▶ Activity: Below are the records. Retype exactly the lines between the lines holding "ATOM 11 C C" and "ATOM 22 O O", inclusive.

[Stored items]
________________
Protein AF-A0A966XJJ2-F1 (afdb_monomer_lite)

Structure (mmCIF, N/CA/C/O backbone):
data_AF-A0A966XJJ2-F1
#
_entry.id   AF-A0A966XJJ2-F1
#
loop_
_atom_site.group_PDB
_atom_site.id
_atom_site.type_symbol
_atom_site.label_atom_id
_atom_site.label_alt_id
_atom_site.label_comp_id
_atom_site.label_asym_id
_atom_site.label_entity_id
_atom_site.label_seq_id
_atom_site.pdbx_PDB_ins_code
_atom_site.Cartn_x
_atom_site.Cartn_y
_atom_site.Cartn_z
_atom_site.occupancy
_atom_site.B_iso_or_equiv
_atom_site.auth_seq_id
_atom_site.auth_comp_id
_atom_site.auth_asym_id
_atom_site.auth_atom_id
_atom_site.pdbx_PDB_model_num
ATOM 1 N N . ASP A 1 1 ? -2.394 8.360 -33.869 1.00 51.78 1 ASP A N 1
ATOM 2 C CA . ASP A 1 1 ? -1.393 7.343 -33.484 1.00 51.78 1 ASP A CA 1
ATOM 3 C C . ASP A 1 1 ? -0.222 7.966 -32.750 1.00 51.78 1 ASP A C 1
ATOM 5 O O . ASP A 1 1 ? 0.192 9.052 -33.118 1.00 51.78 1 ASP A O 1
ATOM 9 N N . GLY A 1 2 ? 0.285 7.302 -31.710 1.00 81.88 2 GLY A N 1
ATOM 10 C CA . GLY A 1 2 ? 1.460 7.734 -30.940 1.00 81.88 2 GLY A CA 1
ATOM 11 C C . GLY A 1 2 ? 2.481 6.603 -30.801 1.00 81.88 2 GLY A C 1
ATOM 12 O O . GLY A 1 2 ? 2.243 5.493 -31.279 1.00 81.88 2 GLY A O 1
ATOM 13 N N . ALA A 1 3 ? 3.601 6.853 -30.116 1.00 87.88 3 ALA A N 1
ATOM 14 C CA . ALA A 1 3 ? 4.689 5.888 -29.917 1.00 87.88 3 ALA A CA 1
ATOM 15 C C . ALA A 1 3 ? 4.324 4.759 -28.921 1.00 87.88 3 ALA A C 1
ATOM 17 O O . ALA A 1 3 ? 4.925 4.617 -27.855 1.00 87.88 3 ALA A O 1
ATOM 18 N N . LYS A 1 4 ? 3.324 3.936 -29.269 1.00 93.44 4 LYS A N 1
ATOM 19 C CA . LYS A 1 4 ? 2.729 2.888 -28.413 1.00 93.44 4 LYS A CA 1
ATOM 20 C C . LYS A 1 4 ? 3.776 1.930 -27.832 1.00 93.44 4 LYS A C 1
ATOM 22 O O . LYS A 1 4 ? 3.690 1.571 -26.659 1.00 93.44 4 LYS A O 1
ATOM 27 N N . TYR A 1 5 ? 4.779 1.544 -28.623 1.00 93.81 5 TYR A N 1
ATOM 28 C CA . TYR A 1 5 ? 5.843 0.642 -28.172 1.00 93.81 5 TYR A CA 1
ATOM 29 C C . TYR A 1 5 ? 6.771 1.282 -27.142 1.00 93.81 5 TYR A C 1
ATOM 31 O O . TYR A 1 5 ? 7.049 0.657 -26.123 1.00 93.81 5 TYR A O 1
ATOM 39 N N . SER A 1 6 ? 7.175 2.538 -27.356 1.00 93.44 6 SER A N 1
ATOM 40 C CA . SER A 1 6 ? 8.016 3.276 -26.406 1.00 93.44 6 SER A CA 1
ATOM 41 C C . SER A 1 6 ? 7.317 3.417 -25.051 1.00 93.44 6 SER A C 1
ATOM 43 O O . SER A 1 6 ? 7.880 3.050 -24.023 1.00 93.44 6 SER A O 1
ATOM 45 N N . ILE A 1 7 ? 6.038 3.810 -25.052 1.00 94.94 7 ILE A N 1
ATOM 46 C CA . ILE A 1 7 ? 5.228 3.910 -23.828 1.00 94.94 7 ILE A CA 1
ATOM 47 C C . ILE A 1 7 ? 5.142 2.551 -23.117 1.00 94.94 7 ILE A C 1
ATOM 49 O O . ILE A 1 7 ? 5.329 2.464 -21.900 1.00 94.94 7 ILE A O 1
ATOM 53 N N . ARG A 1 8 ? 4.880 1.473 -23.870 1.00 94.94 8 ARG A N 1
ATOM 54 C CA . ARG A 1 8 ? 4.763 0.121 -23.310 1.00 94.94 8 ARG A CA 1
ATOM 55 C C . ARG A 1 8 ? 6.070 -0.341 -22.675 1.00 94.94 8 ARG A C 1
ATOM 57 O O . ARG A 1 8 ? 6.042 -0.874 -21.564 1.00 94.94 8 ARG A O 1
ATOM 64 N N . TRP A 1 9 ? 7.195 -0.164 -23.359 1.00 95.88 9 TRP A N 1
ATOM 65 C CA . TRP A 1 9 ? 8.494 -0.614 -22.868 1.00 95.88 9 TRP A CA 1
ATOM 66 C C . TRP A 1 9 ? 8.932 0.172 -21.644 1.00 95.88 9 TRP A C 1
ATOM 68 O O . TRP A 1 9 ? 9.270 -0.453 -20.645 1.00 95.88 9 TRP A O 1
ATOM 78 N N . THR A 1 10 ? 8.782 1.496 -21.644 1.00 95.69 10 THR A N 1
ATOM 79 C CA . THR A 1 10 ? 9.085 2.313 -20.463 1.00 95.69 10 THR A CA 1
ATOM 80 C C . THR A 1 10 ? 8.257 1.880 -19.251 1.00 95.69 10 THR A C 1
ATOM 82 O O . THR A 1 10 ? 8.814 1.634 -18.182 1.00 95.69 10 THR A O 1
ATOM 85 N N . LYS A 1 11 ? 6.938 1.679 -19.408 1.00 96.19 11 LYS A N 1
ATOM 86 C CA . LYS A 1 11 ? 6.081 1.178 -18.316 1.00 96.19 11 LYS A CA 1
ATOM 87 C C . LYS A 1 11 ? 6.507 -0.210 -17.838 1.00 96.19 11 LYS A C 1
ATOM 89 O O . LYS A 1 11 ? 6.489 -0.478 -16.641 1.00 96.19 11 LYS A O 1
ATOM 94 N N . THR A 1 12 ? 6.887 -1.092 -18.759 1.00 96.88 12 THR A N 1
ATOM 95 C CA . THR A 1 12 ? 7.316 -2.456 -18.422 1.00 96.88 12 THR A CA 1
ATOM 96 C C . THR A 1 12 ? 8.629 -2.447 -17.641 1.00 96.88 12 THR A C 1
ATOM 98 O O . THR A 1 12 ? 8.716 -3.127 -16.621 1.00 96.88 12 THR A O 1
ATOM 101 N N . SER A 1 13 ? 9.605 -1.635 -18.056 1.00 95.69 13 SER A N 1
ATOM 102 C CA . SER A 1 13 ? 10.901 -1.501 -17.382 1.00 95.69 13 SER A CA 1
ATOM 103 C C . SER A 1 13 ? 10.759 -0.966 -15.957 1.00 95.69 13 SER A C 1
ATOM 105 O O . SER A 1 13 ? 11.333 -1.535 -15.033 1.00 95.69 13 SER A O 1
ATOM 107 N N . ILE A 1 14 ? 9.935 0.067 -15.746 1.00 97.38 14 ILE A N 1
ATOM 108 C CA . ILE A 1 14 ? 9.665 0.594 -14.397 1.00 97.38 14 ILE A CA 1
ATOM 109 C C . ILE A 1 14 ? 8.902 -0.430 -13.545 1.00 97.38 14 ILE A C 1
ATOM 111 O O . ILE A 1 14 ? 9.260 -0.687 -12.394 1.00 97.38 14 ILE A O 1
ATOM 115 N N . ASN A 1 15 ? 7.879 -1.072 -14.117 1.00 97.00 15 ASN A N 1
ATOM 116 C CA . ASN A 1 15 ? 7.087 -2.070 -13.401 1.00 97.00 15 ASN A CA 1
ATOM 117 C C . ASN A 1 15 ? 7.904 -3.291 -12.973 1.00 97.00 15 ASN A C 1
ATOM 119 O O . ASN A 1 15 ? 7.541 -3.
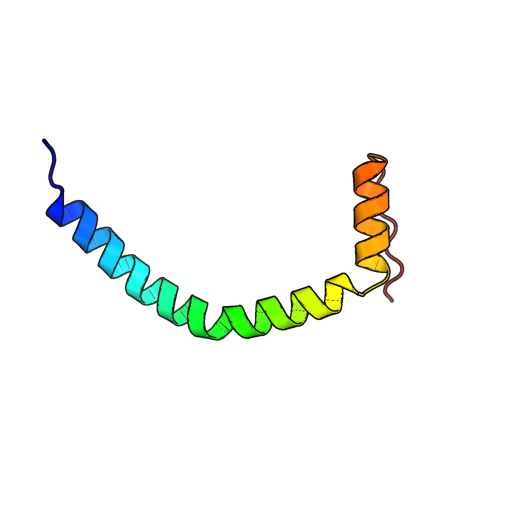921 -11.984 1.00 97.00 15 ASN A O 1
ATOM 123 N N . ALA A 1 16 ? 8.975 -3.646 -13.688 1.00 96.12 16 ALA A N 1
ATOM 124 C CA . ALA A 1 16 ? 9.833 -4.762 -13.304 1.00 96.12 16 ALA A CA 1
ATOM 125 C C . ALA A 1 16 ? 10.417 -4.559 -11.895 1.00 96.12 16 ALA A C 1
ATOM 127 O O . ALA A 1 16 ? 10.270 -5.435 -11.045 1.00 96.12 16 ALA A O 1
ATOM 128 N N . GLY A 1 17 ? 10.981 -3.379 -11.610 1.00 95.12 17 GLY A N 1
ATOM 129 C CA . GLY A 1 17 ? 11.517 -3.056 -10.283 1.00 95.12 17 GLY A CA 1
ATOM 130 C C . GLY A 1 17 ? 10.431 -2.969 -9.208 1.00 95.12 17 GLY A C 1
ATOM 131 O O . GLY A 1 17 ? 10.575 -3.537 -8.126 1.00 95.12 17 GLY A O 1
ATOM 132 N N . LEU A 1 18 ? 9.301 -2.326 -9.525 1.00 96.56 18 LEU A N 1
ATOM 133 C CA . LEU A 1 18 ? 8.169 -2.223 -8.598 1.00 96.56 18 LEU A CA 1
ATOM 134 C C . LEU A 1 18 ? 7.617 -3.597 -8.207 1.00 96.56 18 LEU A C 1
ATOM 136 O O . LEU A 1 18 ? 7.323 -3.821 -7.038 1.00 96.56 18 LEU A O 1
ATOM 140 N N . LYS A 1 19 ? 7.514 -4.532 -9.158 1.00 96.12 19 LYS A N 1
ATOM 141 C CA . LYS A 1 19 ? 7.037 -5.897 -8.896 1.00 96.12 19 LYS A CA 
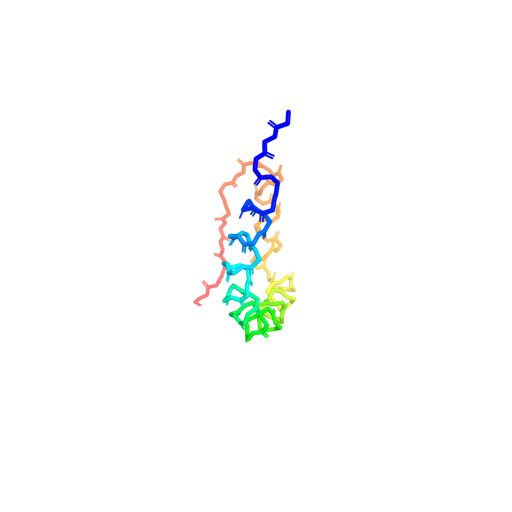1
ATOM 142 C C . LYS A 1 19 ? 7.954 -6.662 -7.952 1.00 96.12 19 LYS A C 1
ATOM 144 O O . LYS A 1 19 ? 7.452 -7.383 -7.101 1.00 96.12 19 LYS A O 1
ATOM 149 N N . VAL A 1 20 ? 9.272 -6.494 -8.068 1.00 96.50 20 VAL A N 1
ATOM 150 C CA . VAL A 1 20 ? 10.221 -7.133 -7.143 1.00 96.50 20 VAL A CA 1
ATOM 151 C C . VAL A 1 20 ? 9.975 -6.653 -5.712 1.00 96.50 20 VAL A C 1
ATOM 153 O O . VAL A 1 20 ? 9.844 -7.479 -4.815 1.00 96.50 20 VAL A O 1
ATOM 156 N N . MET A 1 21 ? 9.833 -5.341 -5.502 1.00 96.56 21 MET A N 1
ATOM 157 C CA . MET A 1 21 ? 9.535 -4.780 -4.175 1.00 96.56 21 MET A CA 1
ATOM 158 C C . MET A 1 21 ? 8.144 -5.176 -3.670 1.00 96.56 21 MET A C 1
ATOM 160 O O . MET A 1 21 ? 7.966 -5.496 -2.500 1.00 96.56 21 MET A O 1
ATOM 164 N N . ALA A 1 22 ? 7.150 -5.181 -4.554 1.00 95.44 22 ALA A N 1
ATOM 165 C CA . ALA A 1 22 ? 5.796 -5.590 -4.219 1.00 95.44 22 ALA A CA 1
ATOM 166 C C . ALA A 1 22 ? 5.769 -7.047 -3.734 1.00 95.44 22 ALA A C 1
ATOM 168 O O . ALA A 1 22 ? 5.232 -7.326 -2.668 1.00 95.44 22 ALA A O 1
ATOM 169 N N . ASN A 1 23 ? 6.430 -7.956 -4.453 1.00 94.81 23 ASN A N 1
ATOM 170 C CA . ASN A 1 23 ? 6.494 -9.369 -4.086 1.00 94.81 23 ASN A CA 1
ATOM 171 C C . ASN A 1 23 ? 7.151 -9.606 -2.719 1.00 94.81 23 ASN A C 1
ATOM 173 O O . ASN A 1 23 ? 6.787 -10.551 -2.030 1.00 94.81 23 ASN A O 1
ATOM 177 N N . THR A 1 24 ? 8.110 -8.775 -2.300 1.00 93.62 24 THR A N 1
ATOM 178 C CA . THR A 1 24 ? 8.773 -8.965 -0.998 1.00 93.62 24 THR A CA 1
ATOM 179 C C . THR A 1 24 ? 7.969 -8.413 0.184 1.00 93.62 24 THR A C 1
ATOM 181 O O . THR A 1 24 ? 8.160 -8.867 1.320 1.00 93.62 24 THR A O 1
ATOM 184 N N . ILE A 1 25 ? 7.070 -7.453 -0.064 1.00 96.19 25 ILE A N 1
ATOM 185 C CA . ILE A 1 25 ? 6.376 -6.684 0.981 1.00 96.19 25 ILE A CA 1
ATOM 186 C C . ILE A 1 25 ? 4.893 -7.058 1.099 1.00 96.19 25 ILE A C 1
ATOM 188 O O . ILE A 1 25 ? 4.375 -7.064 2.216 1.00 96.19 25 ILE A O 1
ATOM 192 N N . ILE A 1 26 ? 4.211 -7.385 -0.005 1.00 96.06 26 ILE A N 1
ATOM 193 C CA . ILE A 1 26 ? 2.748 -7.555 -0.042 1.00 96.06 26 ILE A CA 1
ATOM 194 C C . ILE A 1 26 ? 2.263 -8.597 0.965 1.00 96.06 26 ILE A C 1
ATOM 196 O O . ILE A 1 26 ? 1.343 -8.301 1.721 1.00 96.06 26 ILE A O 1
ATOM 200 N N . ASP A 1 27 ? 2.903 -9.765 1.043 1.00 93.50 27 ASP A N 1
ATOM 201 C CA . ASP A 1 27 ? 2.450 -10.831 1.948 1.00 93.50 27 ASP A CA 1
________________
▶ Written solution:
ATOM 11 C C . GLY A 1 2 ? 2.481 6.603 -30.801 1.00 81.88 2 GLY A C 1
ATOM 12 O O . GLY A 1 2 ? 2.243 5.493 -31.279 1.00 81.88 2 GLY A O 1
ATOM 13 N N . ALA A 1 3 ? 3.601 6.853 -30.116 1.00 87.88 3 ALA A N 1
ATOM 14 C CA . ALA A 1 3 ? 4.689 5.888 -29.917 1.00 87.88 3 ALA A CA 1
ATOM 15 C C . ALA A 1 3 ? 4.324 4.759 -28.921 1.00 87.88 3 ALA A C 1
ATOM 17 O O . ALA A 1 3 ? 4.925 4.617 -27.855 1.00 87.88 3 ALA A O 1
ATOM 18 N N . LYS A 1 4 ? 3.324 3.936 -29.269 1.00 93.44 4 LYS A N 1
ATOM 19 C CA . LYS A 1 4 ? 2.729 2.888 -28.413 1.00 93.44 4 LYS A CA 1
ATOM 20 C C . LYS A 1 4 ? 3.776 1.930 -27.832 1.00 93.44 4 LYS A C 1
ATOM 22 O O . LYS A 1 4 ? 3.690 1.571 -26.659 1.00 93.44 4 LYS A O 1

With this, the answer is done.